What did I see that others didn’t see? What did others see that I didn’t see? I don’t know.
First and foremost, my friends and daughters are all usually on the same page with me regarding book reviews, movies, television shows, and, most of the time, politics. With American Fiction, we were not. Here’s what I think we agree on. It was well produced, directed, and acted. My friends questioned the performance of the actor who played the gay brother. They thought it was too much, and they didn’t like him. He was a member of a black, conservative upper-middle-class family. He was decidedly the black black sheep. Once the father died, committing suicide no less, this gay son and brother shifted gears and came out. For me, every outrageous act he pulled was a painful cry for a life less lived. As an actor, he created an uncomfortable character and played his discomfort. The actor in me responded to such a performance. Sterling K. Brown risked every minute of the screen time he had. And I am sure there are many people, black and white, who were uncomfortable with his characterization; I feel it was supposed to make us uncomfortable. And I was… uncomfortable. It worked.

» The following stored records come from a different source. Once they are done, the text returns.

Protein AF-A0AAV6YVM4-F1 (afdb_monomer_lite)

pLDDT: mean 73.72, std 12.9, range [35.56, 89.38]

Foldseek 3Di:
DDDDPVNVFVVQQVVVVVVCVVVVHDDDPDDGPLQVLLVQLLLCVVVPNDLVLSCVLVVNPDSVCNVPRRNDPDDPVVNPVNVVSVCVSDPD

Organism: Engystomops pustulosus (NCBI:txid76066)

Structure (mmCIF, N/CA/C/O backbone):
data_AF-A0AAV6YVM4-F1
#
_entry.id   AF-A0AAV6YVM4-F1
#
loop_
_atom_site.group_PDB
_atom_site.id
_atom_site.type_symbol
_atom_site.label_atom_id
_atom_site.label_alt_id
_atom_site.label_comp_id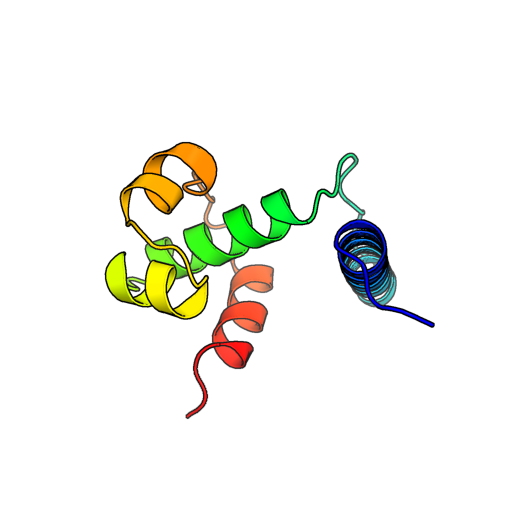
_atom_site.label_asym_id
_atom_site.label_entity_id
_atom_site.label_seq_id
_atom_site.pdbx_PDB_ins_code
_atom_site.Cartn_x
_atom_site.Cartn_y
_atom_site.Cartn_z
_atom_site.occupancy
_atom_site.B_iso_or_equiv
_atom_site.auth_seq_id
_atom_site.auth_comp_id
_atom_site.auth_asym_id
_atom_site.auth_atom_id
_atom_site.pdbx_PDB_model_num
ATOM 1 N N . MET A 1 1 ? 20.368 -9.003 11.827 1.00 58.59 1 MET A N 1
ATOM 2 C CA . MET A 1 1 ? 20.088 -7.627 11.342 1.00 58.59 1 MET A CA 1
ATOM 3 C C . MET A 1 1 ? 18.905 -7.065 12.118 1.00 58.59 1 MET A C 1
ATOM 5 O O . MET A 1 1 ? 17.912 -7.768 12.239 1.00 58.59 1 MET A O 1
ATOM 9 N N . LYS A 1 2 ? 18.992 -5.848 12.670 1.00 80.25 2 LYS A N 1
ATOM 10 C CA . LYS A 1 2 ? 17.882 -5.235 13.421 1.00 80.25 2 LYS A CA 1
ATOM 11 C C . LYS A 1 2 ? 16.924 -4.548 12.441 1.00 80.25 2 LYS A C 1
ATOM 13 O O . LYS A 1 2 ? 17.362 -3.742 11.620 1.00 80.25 2 LYS A O 1
ATOM 18 N N . ALA A 1 3 ? 15.638 -4.880 12.503 1.00 86.44 3 ALA A N 1
ATOM 19 C CA . ALA A 1 3 ? 14.629 -4.225 11.682 1.00 86.44 3 ALA A CA 1
ATOM 20 C C . ALA A 1 3 ? 14.407 -2.793 12.194 1.00 86.44 3 ALA A C 1
ATOM 22 O O . ALA A 1 3 ? 14.048 -2.584 13.350 1.00 86.44 3 ALA A O 1
ATOM 23 N N . THR A 1 4 ? 14.653 -1.805 11.336 1.00 89.38 4 THR A N 1
ATOM 24 C CA . THR A 1 4 ? 14.333 -0.393 11.590 1.00 89.38 4 THR A CA 1
ATOM 25 C C . THR A 1 4 ? 13.244 0.052 10.622 1.00 89.38 4 THR A C 1
ATOM 27 O O . THR A 1 4 ? 13.047 -0.585 9.585 1.00 89.38 4 THR A O 1
ATOM 30 N N . LYS A 1 5 ? 12.574 1.177 10.899 1.00 81.31 5 LYS A N 1
ATOM 31 C CA . LYS A 1 5 ? 11.602 1.780 9.968 1.00 81.31 5 LYS A CA 1
ATOM 32 C C . LYS A 1 5 ? 12.173 1.920 8.548 1.00 81.31 5 LYS A C 1
ATOM 34 O O . LYS A 1 5 ? 11.482 1.636 7.576 1.00 81.31 5 LYS A O 1
ATOM 39 N N . VAL A 1 6 ? 13.443 2.313 8.435 1.00 84.56 6 VAL A N 1
ATOM 40 C CA . VAL A 1 6 ? 14.140 2.478 7.150 1.00 84.56 6 VAL A CA 1
ATOM 41 C C . VAL A 1 6 ? 14.419 1.127 6.493 1.00 84.56 6 VAL A C 1
ATOM 43 O O . VAL A 1 6 ? 14.183 0.974 5.297 1.00 84.56 6 VAL A O 1
ATOM 46 N N . SER A 1 7 ? 14.875 0.135 7.264 1.00 86.88 7 SER A N 1
ATOM 47 C CA . SER A 1 7 ? 15.142 -1.214 6.747 1.00 86.88 7 SER A CA 1
ATOM 48 C C . SER A 1 7 ? 13.868 -1.870 6.213 1.00 86.88 7 SER A C 1
ATOM 50 O O . SER A 1 7 ? 13.871 -2.372 5.095 1.00 86.88 7 SER A O 1
ATOM 52 N N . ILE A 1 8 ? 12.767 -1.791 6.971 1.00 84.69 8 ILE A N 1
ATOM 53 C CA . ILE A 1 8 ? 11.457 -2.323 6.568 1.00 84.69 8 ILE A CA 1
ATOM 54 C C . ILE A 1 8 ? 10.958 -1.605 5.316 1.00 84.69 8 ILE A C 1
ATOM 56 O O . ILE A 1 8 ? 10.492 -2.249 4.379 1.00 84.69 8 ILE A O 1
ATOM 60 N N . ALA A 1 9 ? 11.090 -0.276 5.265 1.00 81.88 9 ALA A N 1
ATOM 61 C CA . ALA A 1 9 ? 10.658 0.478 4.100 1.00 81.88 9 ALA A CA 1
ATOM 62 C C . ALA A 1 9 ? 11.440 0.099 2.837 1.00 81.88 9 ALA A C 1
ATOM 64 O O . ALA A 1 9 ? 10.843 -0.070 1.775 1.00 81.88 9 ALA A O 1
ATOM 65 N N . ARG A 1 10 ? 12.760 -0.084 2.960 1.00 85.19 10 ARG A N 1
ATOM 66 C CA . ARG A 1 10 ? 13.604 -0.553 1.859 1.00 85.19 10 ARG A CA 1
ATOM 67 C C . ARG A 1 10 ? 13.185 -1.947 1.398 1.00 85.19 10 ARG A C 1
ATOM 69 O O . ARG A 1 10 ? 13.009 -2.120 0.201 1.00 85.19 10 ARG A O 1
ATOM 76 N N . TRP A 1 11 ? 12.978 -2.889 2.323 1.00 88.25 11 TRP A N 1
ATOM 77 C CA . TRP A 1 11 ? 12.543 -4.252 1.995 1.00 88.25 11 TRP A CA 1
ATOM 78 C C . TRP A 1 11 ? 11.205 -4.274 1.258 1.00 88.25 11 TRP A C 1
ATOM 80 O O . TRP A 1 11 ? 11.077 -4.950 0.243 1.00 88.25 11 TRP A O 1
ATOM 90 N N . LEU A 1 12 ? 10.234 -3.479 1.711 1.00 85.25 12 LEU A N 1
ATOM 91 C CA . LEU A 1 12 ? 8.946 -3.362 1.031 1.00 85.25 12 LEU A CA 1
ATOM 92 C C . LEU A 1 12 ? 9.103 -2.812 -0.390 1.00 85.25 12 LEU A C 1
ATOM 94 O O . LEU A 1 12 ? 8.539 -3.381 -1.320 1.00 85.25 12 LEU A O 1
ATOM 98 N N . ILE A 1 13 ? 9.885 -1.741 -0.574 1.00 85.25 13 ILE A N 1
ATOM 99 C CA . ILE A 1 13 ? 10.135 -1.166 -1.905 1.00 85.25 13 ILE A CA 1
ATOM 100 C C . ILE A 1 13 ? 10.802 -2.196 -2.821 1.00 85.25 13 ILE A C 1
ATOM 102 O O . ILE A 1 13 ? 10.346 -2.364 -3.950 1.00 85.25 13 ILE A O 1
ATOM 106 N N . THR A 1 14 ? 11.827 -2.910 -2.345 1.00 87.25 14 THR A N 1
ATOM 107 C CA . THR A 1 14 ? 12.496 -3.949 -3.142 1.00 87.25 14 THR A CA 1
ATOM 108 C C . THR A 1 14 ? 11.532 -5.061 -3.532 1.00 87.25 14 THR A C 1
ATOM 110 O O . THR A 1 14 ? 11.436 -5.374 -4.709 1.00 87.25 14 THR A O 1
ATOM 113 N N . THR A 1 15 ? 10.716 -5.567 -2.604 1.00 87.44 15 THR A N 1
ATOM 114 C CA . THR A 1 15 ? 9.736 -6.618 -2.918 1.00 87.44 15 THR A CA 1
ATOM 115 C C . THR A 1 15 ? 8.693 -6.155 -3.936 1.00 87.44 15 THR A C 1
ATOM 117 O O . THR A 1 15 ? 8.294 -6.930 -4.803 1.00 87.44 15 THR A O 1
ATOM 120 N N . ILE A 1 16 ? 8.248 -4.896 -3.864 1.00 83.38 16 ILE A N 1
ATOM 121 C CA . ILE A 1 16 ? 7.328 -4.337 -4.862 1.00 83.38 16 ILE A CA 1
ATOM 122 C C . ILE A 1 16 ? 8.009 -4.297 -6.234 1.00 83.38 16 ILE A C 1
ATOM 124 O O . ILE A 1 16 ? 7.419 -4.765 -7.204 1.00 83.38 16 ILE A O 1
ATOM 128 N N . LEU A 1 17 ? 9.237 -3.776 -6.318 1.00 85.06 17 LEU A N 1
ATOM 129 C CA . LEU A 1 17 ? 10.003 -3.722 -7.568 1.00 85.06 17 LEU A CA 1
ATOM 130 C C . LEU A 1 17 ? 10.217 -5.118 -8.166 1.00 85.06 17 LEU A C 1
ATOM 132 O O . LEU A 1 17 ? 9.980 -5.309 -9.359 1.00 85.06 17 LEU A O 1
ATOM 136 N N . ASP A 1 18 ? 10.566 -6.098 -7.334 1.00 85.94 18 ASP A N 1
ATOM 137 C CA . ASP A 1 18 ? 10.730 -7.493 -7.746 1.00 85.94 18 ASP A CA 1
ATOM 138 C C . ASP A 1 18 ? 9.424 -8.052 -8.323 1.00 85.94 18 ASP A C 1
ATOM 140 O O . ASP A 1 18 ? 9.429 -8.710 -9.360 1.00 85.94 18 ASP A O 1
ATOM 144 N N . CYS A 1 19 ? 8.277 -7.735 -7.712 1.00 83.81 19 CYS A N 1
ATOM 145 C CA . CYS A 1 19 ? 6.974 -8.150 -8.228 1.00 83.81 19 CYS A CA 1
ATOM 146 C C . CYS A 1 19 ? 6.678 -7.560 -9.614 1.00 83.81 19 CYS A C 1
ATOM 148 O O . CYS A 1 19 ? 6.173 -8.285 -10.470 1.00 83.81 19 CYS A O 1
ATOM 150 N N . TYR A 1 20 ? 6.988 -6.277 -9.846 1.00 84.81 20 TYR A N 1
ATOM 151 C CA . TYR A 1 20 ? 6.845 -5.640 -11.165 1.00 84.81 20 TYR A CA 1
ATOM 152 C C . TYR A 1 20 ? 7.764 -6.286 -12.211 1.00 84.81 20 TYR A C 1
ATOM 154 O O . TYR A 1 20 ? 7.318 -6.545 -13.330 1.00 84.81 20 TYR A O 1
ATOM 162 N N . SER A 1 21 ? 9.001 -6.611 -11.822 1.00 85.94 21 SER A N 1
ATOM 163 C CA . SER A 1 21 ? 9.963 -7.336 -12.660 1.00 85.94 21 SER A CA 1
ATOM 164 C C . SER A 1 21 ? 9.438 -8.722 -13.057 1.00 85.94 21 SER A C 1
ATOM 166 O O . SER A 1 21 ? 9.390 -9.052 -14.239 1.00 85.94 21 SER A O 1
ATOM 168 N N . ILE A 1 22 ? 8.923 -9.497 -12.095 1.00 88.19 22 ILE A N 1
ATOM 169 C CA . ILE A 1 22 ? 8.370 -10.844 -12.332 1.00 88.19 22 ILE A CA 1
ATOM 170 C C . ILE A 1 22 ? 7.192 -10.817 -13.315 1.00 88.19 22 ILE A C 1
ATOM 172 O O . ILE A 1 22 ? 7.040 -11.734 -14.121 1.00 88.19 22 ILE A O 1
ATOM 176 N N . VAL A 1 23 ? 6.341 -9.787 -13.258 1.00 82.88 23 VAL A N 1
ATOM 177 C CA . VAL A 1 23 ? 5.176 -9.669 -14.154 1.00 82.88 23 VAL A CA 1
ATOM 178 C C . VAL A 1 23 ? 5.475 -8.910 -15.453 1.00 82.88 23 VAL A C 1
ATOM 180 O O . VAL A 1 23 ? 4.542 -8.649 -16.209 1.00 82.88 23 VAL A O 1
ATOM 183 N N . ASN A 1 24 ? 6.742 -8.566 -15.723 1.00 85.94 24 ASN A N 1
ATOM 184 C CA . ASN A 1 24 ? 7.178 -7.772 -16.881 1.00 85.94 24 ASN A CA 1
ATOM 185 C C . ASN A 1 24 ? 6.369 -6.474 -17.071 1.00 85.94 24 ASN A C 1
ATOM 187 O O . ASN A 1 24 ? 6.041 -6.087 -18.194 1.00 85.94 24 ASN A O 1
ATOM 191 N N . ALA A 1 25 ? 6.019 -5.805 -15.969 1.00 80.50 25 ALA A N 1
ATOM 192 C CA . ALA A 1 25 ? 5.306 -4.532 -16.000 1.00 80.50 25 ALA A CA 1
ATOM 193 C C . ALA A 1 25 ? 6.262 -3.360 -15.729 1.00 80.50 25 ALA A C 1
ATOM 195 O O . ALA A 1 25 ? 7.198 -3.499 -14.938 1.00 80.50 25 ALA A O 1
ATOM 196 N N . PRO A 1 26 ? 6.019 -2.180 -16.330 1.00 80.31 26 PRO A N 1
ATOM 197 C CA . PRO A 1 26 ? 6.835 -1.003 -16.071 1.00 80.31 26 PRO A CA 1
ATOM 198 C C . PRO A 1 26 ? 6.716 -0.577 -14.604 1.00 80.31 26 PRO A C 1
ATOM 200 O O . PRO A 1 26 ? 5.617 -0.397 -14.074 1.00 80.31 26 PRO A O 1
ATOM 203 N N . THR A 1 27 ? 7.859 -0.401 -13.943 1.00 77.88 27 THR A N 1
ATOM 204 C CA . THR A 1 27 ? 7.911 0.104 -12.569 1.00 77.88 27 THR A CA 1
ATOM 205 C C . THR A 1 27 ? 7.556 1.593 -12.535 1.00 77.88 27 THR A C 1
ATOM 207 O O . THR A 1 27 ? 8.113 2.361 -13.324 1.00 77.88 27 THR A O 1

Now to the core of the film. Again for me, I relished a humorous black-produced movie that laughed at itself as it made stereotypical fun of white professionals from academia to publishing. A member of an intellectual upper-middle-class black family used the stereotypical black lower-class criminal elements satirically to make a point. Black, white, brown, orange, green, no matter what the color or difference, we are all absurd. Considering what blacks in this country had to and still endure, it is a miracle that any black artist in any medium can still laugh.
I think the only way I remain sane in an insane world is to laugh at the absurdities I keep running into. I wouldn’t make it through the day if I lost my ability to laugh not only at what is happening in the world but about watching myself try to make sense of what doesn’t make sense. For intellectuals, think Samuel Beckett’s Waiting For Godot. For plain folk like me, think Marx Brothers movies. I love American Fiction for its boldness in taking on very delicate and challenging subjects with humor.
We are all at sea, squished into the smallest cabin, trying to get from nowhere to somewhere. So pardon me while I make my way to that cabin. I have an appointment for a manicure right after Groucho.